WHAT NEEDS TO BE DONE
Below are the entries to work from; restate word for word the portion that opens with the line containing "ATOM 249 N N" and closes with the line containing "ATOM 294 O O", keeping both.

Records from a collection:
╭──
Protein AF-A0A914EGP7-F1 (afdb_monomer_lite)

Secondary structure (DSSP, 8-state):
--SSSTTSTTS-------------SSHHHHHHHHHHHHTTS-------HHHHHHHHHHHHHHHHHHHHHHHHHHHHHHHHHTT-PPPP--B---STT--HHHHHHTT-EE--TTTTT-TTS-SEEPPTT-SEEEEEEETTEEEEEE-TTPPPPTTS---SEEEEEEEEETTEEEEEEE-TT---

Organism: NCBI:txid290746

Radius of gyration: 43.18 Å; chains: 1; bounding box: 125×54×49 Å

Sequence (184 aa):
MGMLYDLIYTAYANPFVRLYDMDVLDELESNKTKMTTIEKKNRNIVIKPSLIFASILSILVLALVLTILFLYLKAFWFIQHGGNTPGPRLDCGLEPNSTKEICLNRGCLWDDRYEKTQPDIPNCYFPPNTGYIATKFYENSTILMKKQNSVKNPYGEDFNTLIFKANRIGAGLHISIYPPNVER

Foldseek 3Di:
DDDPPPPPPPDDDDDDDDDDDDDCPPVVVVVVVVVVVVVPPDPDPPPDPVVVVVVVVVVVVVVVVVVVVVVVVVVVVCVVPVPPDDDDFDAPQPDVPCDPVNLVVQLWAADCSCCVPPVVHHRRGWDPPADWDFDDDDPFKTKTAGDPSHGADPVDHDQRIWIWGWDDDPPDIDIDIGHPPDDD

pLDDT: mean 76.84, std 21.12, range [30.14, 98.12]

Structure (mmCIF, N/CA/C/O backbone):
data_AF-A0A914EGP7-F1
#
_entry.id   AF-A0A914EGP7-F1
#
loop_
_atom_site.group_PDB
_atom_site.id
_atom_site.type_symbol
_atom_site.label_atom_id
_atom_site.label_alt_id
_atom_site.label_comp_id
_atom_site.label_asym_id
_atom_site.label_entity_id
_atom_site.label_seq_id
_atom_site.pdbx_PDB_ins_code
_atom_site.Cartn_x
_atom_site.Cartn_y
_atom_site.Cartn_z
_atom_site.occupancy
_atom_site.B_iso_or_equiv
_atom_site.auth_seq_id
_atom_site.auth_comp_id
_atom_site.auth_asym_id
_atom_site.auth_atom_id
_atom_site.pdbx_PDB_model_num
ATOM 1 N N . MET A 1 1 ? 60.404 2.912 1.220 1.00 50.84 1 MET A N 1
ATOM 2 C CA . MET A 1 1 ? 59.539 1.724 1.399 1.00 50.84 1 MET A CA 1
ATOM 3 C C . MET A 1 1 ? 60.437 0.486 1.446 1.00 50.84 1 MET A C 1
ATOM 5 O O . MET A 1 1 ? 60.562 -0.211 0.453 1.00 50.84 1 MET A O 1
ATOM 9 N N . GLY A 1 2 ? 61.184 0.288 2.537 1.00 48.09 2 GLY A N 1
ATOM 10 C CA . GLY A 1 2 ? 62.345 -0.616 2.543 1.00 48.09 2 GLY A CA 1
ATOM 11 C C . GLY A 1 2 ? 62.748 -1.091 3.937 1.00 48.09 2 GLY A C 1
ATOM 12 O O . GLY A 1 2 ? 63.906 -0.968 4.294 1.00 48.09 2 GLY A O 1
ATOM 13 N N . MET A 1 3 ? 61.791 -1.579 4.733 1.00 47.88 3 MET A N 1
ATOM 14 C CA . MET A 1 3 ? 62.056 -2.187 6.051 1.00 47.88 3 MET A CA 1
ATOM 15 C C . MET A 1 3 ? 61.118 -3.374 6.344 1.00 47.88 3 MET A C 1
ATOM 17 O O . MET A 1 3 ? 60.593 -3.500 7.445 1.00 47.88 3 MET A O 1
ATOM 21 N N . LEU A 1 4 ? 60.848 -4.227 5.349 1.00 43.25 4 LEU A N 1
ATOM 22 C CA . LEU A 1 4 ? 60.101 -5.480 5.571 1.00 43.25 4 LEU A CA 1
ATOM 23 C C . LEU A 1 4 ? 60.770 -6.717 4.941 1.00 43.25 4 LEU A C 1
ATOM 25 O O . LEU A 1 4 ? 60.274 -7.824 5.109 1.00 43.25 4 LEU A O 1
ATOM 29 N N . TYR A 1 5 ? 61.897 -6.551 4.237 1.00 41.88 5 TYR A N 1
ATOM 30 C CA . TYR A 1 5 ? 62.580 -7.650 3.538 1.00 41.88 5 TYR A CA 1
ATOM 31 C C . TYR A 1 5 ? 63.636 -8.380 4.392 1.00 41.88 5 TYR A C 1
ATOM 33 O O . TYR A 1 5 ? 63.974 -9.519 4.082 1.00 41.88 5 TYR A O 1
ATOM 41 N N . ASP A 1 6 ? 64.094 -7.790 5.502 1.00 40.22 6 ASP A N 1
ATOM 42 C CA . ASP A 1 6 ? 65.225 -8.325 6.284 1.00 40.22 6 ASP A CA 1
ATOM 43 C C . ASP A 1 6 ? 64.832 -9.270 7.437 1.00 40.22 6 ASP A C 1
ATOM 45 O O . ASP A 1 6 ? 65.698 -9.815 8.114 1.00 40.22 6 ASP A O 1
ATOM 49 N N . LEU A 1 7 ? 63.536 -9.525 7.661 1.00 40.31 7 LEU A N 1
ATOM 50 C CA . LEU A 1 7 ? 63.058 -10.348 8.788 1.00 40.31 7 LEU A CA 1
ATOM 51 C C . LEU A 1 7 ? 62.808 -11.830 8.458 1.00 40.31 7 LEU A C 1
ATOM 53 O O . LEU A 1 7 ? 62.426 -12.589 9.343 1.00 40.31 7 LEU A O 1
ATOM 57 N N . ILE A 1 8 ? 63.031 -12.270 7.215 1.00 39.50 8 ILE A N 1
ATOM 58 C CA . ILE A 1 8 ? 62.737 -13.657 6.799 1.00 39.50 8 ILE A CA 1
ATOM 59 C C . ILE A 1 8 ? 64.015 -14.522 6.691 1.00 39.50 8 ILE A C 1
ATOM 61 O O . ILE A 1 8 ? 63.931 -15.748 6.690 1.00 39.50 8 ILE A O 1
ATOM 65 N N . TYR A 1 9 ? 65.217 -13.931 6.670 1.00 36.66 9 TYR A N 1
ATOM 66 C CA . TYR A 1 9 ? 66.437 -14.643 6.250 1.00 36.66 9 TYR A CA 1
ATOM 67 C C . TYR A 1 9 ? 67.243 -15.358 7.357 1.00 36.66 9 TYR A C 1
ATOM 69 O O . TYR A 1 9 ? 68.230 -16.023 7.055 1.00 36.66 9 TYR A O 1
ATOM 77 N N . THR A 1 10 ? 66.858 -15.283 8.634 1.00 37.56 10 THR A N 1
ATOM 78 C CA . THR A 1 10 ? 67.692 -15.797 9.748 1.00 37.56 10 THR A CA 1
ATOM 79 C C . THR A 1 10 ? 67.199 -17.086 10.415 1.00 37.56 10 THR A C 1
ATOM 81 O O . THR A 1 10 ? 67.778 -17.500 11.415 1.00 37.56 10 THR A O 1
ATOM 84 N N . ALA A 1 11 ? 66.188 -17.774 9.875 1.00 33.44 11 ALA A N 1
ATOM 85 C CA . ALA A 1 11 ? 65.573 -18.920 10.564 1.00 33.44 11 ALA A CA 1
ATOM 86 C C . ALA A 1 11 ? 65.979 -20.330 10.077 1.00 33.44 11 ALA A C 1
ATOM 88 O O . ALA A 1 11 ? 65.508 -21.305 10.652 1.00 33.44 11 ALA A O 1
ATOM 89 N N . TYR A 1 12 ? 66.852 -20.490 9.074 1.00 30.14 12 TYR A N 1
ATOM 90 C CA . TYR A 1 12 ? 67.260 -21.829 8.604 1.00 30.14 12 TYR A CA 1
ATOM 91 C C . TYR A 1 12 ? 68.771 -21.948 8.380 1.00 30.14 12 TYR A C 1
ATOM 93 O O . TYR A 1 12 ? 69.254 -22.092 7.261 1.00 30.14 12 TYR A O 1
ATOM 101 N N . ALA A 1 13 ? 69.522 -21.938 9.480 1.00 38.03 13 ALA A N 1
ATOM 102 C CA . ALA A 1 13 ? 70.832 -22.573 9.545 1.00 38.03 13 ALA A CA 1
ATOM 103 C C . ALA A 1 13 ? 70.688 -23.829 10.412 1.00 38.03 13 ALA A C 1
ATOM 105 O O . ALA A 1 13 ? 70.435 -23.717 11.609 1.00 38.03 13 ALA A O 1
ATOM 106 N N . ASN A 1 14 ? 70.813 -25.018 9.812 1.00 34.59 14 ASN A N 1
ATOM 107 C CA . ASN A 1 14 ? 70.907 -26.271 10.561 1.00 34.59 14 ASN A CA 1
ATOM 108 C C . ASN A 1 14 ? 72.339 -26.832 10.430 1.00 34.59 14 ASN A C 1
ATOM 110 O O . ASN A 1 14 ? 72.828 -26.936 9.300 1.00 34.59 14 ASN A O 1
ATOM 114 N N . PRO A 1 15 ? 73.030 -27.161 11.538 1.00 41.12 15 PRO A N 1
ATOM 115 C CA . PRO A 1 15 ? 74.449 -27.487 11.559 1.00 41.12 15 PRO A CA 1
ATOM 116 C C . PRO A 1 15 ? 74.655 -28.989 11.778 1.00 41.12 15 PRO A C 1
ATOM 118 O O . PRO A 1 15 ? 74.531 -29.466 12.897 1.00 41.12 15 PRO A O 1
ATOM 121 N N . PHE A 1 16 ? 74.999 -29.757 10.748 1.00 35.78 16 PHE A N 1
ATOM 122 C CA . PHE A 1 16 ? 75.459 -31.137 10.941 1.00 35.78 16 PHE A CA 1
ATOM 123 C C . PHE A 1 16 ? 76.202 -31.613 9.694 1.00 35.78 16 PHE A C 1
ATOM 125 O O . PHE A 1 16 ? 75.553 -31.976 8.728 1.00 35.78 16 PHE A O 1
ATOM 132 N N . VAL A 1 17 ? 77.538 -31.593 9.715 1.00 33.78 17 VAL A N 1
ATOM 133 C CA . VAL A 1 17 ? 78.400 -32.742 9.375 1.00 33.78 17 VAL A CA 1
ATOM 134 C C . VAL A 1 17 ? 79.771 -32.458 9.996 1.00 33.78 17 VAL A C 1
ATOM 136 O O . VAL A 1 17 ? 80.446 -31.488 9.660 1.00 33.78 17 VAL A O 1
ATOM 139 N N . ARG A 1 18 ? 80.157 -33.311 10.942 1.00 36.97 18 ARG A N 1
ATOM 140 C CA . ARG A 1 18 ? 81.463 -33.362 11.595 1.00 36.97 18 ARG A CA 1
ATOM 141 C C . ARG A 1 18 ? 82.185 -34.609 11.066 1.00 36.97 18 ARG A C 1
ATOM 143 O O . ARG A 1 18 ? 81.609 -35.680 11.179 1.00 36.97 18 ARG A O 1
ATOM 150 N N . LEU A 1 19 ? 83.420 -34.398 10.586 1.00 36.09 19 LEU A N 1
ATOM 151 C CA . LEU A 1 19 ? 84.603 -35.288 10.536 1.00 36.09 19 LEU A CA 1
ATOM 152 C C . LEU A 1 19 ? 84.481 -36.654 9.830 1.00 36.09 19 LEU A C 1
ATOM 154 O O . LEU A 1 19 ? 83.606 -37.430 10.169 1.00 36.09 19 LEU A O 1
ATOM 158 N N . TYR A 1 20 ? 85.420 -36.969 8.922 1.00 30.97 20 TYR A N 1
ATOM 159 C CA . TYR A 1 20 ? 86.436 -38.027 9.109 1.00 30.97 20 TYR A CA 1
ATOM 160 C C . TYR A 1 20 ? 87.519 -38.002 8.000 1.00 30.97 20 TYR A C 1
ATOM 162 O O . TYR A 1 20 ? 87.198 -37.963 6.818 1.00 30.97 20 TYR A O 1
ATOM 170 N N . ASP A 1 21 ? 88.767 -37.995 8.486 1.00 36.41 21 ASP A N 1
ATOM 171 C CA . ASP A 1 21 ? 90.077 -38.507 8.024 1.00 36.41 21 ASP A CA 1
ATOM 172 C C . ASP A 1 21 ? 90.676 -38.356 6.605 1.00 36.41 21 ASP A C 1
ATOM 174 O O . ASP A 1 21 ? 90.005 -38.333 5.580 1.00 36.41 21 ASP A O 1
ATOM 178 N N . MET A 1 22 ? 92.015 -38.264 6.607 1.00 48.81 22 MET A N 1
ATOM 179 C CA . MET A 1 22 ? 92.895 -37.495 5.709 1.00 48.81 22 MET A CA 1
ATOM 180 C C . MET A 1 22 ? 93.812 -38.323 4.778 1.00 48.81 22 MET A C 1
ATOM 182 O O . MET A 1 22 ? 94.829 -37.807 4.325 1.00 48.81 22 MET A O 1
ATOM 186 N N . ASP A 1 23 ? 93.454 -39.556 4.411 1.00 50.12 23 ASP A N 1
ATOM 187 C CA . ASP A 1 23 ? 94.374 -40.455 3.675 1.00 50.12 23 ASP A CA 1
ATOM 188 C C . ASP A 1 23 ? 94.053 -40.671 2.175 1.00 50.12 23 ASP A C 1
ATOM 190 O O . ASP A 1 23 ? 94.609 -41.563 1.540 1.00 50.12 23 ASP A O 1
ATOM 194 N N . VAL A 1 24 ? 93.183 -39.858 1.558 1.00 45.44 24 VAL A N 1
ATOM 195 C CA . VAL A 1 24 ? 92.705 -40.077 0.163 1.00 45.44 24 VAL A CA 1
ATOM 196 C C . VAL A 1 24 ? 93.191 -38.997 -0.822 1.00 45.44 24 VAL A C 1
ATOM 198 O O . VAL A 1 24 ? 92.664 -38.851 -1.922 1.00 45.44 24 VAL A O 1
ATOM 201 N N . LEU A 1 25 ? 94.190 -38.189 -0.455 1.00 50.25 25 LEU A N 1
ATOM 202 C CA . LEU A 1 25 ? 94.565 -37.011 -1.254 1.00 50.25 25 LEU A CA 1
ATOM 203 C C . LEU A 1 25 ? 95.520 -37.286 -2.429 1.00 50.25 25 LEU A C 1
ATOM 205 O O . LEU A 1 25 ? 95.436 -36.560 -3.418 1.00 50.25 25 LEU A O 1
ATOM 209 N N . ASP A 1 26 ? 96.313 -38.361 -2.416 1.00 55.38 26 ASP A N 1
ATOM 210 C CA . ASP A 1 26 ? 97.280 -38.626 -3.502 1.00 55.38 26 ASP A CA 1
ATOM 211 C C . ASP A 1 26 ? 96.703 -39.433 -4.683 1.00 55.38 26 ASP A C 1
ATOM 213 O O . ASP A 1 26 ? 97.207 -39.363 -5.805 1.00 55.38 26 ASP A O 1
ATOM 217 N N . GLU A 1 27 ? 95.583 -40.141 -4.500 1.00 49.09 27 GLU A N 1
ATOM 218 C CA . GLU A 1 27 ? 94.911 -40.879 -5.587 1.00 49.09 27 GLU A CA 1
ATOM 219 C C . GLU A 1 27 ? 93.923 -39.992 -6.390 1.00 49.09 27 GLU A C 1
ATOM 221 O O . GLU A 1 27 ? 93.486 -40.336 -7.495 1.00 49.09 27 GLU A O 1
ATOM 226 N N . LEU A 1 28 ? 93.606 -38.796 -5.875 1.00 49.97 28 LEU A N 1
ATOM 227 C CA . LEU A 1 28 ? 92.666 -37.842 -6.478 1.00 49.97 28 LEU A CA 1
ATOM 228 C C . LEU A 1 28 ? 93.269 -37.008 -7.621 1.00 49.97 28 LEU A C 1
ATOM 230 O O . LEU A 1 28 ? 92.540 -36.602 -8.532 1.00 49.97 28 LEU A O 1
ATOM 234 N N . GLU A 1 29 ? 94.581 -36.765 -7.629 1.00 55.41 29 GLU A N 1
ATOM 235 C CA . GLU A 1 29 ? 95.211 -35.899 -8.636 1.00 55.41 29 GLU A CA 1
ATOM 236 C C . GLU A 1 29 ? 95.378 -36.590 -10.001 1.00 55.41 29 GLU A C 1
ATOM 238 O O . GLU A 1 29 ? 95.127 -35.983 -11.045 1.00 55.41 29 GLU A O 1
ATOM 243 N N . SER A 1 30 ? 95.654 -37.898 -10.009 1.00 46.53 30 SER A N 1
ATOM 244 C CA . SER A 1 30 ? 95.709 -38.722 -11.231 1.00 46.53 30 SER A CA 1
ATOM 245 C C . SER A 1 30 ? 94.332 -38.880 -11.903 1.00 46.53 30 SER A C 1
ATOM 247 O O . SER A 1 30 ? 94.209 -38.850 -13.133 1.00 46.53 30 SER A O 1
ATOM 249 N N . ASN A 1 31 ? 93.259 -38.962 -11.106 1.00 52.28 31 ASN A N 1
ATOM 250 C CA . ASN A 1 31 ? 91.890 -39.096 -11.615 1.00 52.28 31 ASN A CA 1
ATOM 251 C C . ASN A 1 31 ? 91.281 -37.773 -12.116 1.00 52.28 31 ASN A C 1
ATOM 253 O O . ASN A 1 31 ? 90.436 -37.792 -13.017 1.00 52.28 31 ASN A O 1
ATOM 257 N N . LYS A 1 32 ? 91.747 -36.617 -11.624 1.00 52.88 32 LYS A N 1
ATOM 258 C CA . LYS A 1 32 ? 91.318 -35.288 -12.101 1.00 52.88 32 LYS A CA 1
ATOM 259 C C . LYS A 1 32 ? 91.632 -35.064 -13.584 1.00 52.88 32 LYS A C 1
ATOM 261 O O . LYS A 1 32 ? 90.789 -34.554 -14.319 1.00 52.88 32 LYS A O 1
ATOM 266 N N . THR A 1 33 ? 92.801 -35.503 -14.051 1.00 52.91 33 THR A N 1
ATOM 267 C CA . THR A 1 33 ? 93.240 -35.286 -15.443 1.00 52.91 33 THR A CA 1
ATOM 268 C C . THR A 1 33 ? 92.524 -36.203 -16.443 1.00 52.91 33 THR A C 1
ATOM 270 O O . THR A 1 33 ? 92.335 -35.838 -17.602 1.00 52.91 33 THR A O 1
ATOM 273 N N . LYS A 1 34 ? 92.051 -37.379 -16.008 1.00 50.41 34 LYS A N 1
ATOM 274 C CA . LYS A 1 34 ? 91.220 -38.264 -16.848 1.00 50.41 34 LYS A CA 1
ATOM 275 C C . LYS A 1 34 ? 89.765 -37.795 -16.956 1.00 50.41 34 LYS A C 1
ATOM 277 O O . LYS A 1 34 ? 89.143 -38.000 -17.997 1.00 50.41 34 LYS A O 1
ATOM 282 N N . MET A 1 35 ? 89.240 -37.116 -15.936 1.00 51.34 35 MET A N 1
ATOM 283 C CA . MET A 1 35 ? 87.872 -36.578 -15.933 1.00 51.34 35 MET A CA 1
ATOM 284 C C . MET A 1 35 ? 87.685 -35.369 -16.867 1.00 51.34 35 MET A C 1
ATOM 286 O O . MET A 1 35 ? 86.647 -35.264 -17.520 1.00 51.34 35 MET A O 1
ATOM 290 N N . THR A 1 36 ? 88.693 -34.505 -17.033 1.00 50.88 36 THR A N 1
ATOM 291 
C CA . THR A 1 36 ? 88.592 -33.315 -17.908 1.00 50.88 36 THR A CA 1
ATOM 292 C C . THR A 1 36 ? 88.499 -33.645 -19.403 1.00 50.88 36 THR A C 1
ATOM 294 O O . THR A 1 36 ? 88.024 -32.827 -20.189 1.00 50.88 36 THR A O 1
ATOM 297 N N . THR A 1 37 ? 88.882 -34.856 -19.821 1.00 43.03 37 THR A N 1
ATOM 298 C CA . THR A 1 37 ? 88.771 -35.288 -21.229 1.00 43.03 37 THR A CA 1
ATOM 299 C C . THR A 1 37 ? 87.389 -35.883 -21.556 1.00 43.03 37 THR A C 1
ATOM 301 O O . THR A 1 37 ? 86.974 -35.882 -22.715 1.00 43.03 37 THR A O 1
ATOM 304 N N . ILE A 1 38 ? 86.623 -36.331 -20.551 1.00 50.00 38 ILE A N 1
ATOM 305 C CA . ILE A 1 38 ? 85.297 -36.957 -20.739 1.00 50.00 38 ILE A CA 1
╰──
TASK RESULT
ATOM 249 N N . ASN A 1 31 ? 93.259 -38.962 -11.106 1.00 52.28 31 ASN A N 1
ATOM 250 C CA . ASN A 1 31 ? 91.890 -39.096 -11.615 1.00 52.28 31 ASN A CA 1
ATOM 251 C C . ASN A 1 31 ? 91.281 -37.773 -12.116 1.00 52.28 31 ASN A C 1
ATOM 253 O O . ASN A 1 31 ? 90.436 -37.792 -13.017 1.00 52.28 31 ASN A O 1
ATOM 257 N N . LYS A 1 32 ? 91.747 -36.617 -11.624 1.00 52.88 32 LYS A N 1
ATOM 258 C CA . LYS A 1 32 ? 91.318 -35.288 -12.101 1.00 52.88 32 LYS A CA 1
ATOM 259 C C . LYS A 1 32 ? 91.632 -35.064 -13.584 1.00 52.88 32 LYS A C 1
ATOM 261 O O . LYS A 1 32 ? 90.789 -34.554 -14.319 1.00 52.88 32 LYS A O 1
ATOM 266 N N . THR A 1 33 ? 92.801 -35.503 -14.051 1.00 52.91 33 THR A N 1
ATOM 267 C CA . THR A 1 33 ? 93.240 -35.286 -15.443 1.00 52.91 33 THR A CA 1
ATOM 268 C C . THR A 1 33 ? 92.524 -36.203 -16.443 1.00 52.91 33 THR A C 1
ATOM 270 O O . THR A 1 33 ? 92.335 -35.838 -17.602 1.00 52.91 33 THR A O 1
ATOM 273 N N . LYS A 1 34 ? 92.051 -37.379 -16.008 1.00 50.41 34 LYS A N 1
ATOM 274 C CA . LYS A 1 34 ? 91.220 -38.264 -16.848 1.00 50.41 34 LYS A CA 1
ATOM 275 C C . LYS A 1 34 ? 89.765 -37.795 -16.956 1.00 50.41 34 LYS A C 1
ATOM 277 O O . LYS A 1 34 ? 89.143 -38.000 -17.997 1.00 50.41 34 LYS A O 1
ATOM 282 N N . MET A 1 35 ? 89.240 -37.116 -15.936 1.00 51.34 35 MET A N 1
ATOM 283 C CA . MET A 1 35 ? 87.872 -36.578 -15.933 1.00 51.34 35 MET A CA 1
ATOM 284 C C . MET A 1 35 ? 87.685 -35.369 -16.867 1.00 51.34 35 MET A C 1
ATOM 286 O O . MET A 1 35 ? 86.647 -35.264 -17.520 1.00 51.34 35 MET A O 1
ATOM 290 N N . THR A 1 36 ? 88.693 -34.505 -17.033 1.00 50.88 36 THR A N 1
ATOM 291 
C CA . THR A 1 36 ? 88.592 -33.315 -17.908 1.00 50.88 36 THR A CA 1
ATOM 292 C C . THR A 1 36 ? 88.499 -33.645 -19.403 1.00 50.88 36 THR A C 1
ATOM 294 O O . THR A 1 36 ? 88.024 -32.827 -20.189 1.00 50.88 36 THR A O 1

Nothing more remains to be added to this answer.